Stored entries

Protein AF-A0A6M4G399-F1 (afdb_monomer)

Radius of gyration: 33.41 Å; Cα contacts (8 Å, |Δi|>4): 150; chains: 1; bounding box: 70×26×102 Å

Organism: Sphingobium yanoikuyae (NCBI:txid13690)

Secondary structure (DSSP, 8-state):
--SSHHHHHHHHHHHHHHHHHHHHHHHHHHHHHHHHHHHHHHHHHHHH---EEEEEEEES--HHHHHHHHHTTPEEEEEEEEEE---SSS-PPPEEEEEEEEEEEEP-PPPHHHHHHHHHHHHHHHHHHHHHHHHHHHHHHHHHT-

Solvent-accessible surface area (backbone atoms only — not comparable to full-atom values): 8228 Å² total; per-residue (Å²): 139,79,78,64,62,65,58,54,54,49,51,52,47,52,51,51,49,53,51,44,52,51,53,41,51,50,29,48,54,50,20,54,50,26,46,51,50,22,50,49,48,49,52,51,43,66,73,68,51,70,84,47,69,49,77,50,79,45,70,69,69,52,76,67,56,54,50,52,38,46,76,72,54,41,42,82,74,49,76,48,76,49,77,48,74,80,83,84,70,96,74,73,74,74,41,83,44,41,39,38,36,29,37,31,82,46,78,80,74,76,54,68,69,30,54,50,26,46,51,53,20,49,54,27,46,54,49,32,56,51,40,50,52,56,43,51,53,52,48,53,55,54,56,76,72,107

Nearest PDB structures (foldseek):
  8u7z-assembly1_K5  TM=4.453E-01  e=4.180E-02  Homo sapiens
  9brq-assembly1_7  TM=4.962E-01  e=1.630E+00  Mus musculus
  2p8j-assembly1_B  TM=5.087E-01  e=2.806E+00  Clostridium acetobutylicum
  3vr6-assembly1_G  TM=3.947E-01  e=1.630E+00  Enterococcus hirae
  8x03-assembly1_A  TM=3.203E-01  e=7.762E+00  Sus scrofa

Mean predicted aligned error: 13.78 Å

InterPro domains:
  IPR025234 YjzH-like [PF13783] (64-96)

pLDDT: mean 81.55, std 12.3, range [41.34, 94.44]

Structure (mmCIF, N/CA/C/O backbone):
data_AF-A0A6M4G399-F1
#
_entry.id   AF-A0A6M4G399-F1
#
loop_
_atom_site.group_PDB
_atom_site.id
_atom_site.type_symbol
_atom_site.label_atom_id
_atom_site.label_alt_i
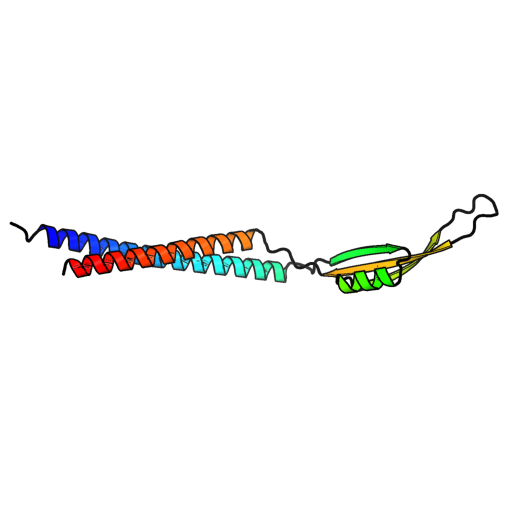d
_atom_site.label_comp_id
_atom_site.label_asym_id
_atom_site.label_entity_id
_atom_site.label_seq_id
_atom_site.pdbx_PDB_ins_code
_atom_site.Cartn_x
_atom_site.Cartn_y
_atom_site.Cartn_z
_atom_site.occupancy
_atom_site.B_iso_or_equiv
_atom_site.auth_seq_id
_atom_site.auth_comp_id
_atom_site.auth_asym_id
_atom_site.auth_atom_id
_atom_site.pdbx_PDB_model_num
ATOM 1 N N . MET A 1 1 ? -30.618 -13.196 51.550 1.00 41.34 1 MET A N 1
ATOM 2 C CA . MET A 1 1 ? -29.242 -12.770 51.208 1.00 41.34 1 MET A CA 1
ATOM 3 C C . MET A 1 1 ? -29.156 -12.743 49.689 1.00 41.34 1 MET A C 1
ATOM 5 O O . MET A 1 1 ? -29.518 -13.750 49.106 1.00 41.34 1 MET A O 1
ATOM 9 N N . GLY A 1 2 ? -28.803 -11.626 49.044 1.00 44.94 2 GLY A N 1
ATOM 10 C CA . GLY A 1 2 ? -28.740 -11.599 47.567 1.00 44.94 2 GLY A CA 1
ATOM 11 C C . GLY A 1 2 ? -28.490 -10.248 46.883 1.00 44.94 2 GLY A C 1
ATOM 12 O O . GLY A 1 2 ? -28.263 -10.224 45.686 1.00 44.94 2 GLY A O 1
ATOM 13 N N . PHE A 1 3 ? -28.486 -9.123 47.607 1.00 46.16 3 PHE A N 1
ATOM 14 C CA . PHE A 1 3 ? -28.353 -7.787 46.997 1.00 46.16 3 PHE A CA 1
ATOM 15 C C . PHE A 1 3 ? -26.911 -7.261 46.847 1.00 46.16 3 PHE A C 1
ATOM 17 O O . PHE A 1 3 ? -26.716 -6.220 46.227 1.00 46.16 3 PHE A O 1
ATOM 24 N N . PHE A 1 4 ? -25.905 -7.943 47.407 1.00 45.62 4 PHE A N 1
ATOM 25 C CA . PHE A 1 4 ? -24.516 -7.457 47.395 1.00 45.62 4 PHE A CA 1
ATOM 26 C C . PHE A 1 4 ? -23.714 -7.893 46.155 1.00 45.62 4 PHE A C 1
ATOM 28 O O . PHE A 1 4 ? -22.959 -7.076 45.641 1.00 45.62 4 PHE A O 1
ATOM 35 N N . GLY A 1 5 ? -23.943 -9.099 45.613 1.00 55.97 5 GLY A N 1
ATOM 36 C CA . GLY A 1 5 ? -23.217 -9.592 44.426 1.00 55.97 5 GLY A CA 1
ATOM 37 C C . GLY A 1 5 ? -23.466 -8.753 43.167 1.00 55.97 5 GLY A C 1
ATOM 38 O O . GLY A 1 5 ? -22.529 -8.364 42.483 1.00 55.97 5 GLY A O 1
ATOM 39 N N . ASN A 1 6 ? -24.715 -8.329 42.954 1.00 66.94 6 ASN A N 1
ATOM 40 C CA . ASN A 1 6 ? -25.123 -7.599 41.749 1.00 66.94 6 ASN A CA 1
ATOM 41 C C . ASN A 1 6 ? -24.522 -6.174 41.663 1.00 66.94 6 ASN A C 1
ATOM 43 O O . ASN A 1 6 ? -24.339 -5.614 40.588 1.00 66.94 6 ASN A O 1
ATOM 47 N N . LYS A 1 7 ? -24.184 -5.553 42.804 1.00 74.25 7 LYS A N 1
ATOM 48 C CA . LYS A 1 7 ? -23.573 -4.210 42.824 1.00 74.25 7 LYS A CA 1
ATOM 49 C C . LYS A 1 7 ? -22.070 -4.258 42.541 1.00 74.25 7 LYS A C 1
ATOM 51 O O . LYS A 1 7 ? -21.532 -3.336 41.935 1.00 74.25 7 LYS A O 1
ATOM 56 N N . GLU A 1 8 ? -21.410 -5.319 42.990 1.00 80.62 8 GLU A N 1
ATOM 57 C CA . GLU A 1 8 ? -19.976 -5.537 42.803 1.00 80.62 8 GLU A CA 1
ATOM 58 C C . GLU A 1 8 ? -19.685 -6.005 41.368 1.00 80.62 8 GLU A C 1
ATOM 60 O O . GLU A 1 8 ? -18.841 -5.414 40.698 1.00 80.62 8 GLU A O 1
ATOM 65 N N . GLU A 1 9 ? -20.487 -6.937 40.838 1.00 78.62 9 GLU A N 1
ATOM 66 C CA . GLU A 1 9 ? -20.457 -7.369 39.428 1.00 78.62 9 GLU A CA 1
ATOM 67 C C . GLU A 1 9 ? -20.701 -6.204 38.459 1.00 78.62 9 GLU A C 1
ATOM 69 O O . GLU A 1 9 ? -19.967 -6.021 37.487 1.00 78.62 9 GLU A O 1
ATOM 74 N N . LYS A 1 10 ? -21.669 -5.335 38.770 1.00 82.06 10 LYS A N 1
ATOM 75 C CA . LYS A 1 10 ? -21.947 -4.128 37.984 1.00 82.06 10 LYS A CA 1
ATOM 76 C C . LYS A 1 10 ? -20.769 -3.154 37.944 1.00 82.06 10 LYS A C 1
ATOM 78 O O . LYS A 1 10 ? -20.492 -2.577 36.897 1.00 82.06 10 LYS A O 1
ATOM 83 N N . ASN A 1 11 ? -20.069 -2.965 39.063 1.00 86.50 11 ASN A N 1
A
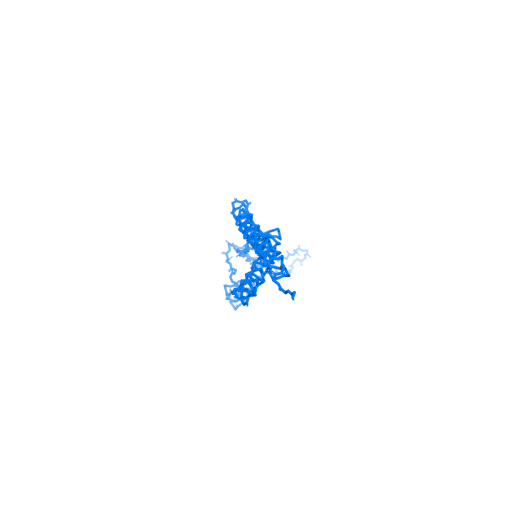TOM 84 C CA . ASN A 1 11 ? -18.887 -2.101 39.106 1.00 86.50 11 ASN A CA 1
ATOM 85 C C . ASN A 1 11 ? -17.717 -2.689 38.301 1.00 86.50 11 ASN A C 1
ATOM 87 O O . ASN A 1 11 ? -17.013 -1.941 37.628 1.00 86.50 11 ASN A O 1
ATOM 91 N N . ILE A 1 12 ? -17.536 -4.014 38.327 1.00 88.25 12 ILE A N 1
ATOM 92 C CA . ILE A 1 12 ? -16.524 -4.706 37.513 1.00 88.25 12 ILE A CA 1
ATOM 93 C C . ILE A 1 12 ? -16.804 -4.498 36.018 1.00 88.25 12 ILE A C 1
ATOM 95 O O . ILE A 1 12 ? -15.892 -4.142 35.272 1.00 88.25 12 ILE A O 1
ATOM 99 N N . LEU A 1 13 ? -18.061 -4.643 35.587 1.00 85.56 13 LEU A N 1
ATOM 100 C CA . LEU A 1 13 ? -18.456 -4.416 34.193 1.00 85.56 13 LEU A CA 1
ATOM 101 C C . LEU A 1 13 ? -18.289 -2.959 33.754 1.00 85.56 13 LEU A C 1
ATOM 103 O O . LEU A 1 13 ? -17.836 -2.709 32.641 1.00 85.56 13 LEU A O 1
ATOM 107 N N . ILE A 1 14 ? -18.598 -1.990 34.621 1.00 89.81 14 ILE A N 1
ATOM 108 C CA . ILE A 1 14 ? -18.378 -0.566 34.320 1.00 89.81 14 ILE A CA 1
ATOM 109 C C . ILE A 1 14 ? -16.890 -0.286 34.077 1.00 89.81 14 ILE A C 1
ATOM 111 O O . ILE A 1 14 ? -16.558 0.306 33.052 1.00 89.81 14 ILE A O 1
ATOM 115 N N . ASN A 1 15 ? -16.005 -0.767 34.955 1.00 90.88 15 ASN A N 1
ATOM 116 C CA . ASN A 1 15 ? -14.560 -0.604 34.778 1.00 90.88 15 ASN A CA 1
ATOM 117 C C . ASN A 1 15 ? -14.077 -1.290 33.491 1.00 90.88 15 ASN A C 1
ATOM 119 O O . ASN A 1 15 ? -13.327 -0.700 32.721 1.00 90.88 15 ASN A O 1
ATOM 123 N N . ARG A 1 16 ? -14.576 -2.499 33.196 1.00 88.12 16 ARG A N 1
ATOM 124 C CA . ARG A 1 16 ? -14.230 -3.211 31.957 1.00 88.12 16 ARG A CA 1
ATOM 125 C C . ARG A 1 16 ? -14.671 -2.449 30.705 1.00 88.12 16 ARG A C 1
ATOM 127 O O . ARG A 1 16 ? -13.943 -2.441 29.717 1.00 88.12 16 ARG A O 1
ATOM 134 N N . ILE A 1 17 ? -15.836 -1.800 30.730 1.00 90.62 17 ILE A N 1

--

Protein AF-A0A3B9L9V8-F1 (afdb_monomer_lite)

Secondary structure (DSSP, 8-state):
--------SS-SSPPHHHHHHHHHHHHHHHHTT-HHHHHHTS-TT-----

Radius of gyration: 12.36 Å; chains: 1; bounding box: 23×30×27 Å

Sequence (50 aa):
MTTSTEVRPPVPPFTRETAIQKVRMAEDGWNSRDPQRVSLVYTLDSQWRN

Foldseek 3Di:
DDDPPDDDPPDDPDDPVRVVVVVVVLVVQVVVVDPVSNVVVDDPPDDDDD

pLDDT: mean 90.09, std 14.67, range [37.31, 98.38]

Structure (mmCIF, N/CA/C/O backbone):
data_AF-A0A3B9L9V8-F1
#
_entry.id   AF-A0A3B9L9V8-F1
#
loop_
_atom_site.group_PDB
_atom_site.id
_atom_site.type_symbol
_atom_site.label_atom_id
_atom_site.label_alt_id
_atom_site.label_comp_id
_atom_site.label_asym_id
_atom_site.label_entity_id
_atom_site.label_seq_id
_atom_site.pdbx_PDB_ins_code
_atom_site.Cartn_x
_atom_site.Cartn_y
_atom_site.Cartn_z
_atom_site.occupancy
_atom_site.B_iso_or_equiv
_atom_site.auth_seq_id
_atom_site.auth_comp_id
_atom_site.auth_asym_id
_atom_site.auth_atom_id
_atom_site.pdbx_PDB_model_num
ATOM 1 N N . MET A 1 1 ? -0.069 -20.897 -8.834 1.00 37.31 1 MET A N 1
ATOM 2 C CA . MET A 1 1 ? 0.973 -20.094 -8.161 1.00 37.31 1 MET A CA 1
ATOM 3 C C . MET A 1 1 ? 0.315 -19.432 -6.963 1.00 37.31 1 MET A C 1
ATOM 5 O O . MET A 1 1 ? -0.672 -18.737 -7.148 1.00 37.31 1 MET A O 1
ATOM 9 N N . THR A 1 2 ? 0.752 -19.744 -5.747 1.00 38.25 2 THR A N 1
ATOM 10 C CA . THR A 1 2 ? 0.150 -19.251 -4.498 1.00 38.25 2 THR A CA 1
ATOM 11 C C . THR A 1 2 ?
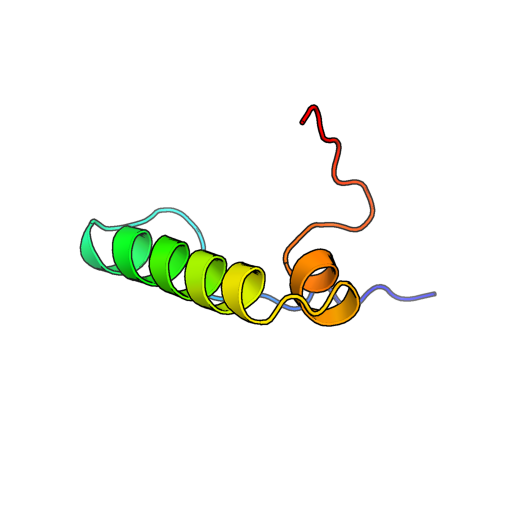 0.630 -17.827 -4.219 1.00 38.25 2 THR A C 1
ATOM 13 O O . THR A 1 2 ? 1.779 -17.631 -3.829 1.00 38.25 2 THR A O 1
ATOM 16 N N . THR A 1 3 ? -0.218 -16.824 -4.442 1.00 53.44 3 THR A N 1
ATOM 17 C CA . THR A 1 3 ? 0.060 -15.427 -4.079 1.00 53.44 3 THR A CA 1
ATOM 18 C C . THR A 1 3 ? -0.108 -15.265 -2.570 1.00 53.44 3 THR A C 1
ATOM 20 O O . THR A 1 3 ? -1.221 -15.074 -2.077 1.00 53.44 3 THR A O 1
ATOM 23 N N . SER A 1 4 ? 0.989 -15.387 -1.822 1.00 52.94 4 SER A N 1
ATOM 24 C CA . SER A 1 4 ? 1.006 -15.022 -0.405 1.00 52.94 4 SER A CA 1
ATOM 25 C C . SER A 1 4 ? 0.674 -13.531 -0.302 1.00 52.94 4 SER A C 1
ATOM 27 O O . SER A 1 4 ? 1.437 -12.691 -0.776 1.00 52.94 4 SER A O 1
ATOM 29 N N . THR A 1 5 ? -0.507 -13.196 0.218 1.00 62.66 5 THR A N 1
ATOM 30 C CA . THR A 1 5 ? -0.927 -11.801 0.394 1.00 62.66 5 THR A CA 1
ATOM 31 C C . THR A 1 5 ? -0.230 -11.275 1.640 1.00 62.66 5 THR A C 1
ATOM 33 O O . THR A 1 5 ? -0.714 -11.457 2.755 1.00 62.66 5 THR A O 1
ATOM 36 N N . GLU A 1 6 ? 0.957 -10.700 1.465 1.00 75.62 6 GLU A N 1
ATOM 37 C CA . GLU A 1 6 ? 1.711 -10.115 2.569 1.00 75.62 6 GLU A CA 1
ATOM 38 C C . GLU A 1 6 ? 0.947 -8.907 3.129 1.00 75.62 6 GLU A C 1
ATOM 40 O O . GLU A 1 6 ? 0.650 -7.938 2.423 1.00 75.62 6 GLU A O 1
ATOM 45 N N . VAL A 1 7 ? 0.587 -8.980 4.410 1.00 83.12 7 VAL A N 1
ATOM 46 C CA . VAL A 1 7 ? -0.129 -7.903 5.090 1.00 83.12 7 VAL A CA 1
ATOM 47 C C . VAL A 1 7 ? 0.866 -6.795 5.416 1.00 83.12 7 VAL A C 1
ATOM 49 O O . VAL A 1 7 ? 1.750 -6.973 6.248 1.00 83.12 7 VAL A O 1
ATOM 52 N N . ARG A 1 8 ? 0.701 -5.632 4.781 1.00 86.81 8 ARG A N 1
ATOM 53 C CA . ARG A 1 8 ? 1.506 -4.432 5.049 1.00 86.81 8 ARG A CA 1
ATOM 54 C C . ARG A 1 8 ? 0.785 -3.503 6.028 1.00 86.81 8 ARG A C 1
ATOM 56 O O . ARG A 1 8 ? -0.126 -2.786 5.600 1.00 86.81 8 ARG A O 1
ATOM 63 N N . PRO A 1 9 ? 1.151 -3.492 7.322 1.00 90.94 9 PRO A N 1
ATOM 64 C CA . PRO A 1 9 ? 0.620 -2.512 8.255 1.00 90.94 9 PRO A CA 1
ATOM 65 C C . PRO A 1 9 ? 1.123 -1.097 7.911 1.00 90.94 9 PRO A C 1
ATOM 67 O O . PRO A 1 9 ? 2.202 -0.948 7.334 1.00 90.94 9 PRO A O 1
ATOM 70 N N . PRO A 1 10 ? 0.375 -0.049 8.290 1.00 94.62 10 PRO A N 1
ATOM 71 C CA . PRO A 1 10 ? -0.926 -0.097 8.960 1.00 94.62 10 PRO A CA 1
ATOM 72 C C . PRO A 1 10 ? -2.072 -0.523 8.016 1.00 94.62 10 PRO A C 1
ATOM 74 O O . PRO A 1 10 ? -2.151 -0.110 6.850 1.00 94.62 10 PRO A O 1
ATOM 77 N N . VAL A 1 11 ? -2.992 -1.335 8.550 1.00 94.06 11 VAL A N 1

== Try it ==
Among the lines above, find those with the string "chains" and copy them.

== Finished task ==
Radius of gyration: 33.41 Å; Cα contacts (8 Å, |Δi|>4): 150; chains: 1; bounding box: 70×26×102 Å
Radius of gyration: 12.36 Å; chains: 1; bounding box: 23×30×27 Å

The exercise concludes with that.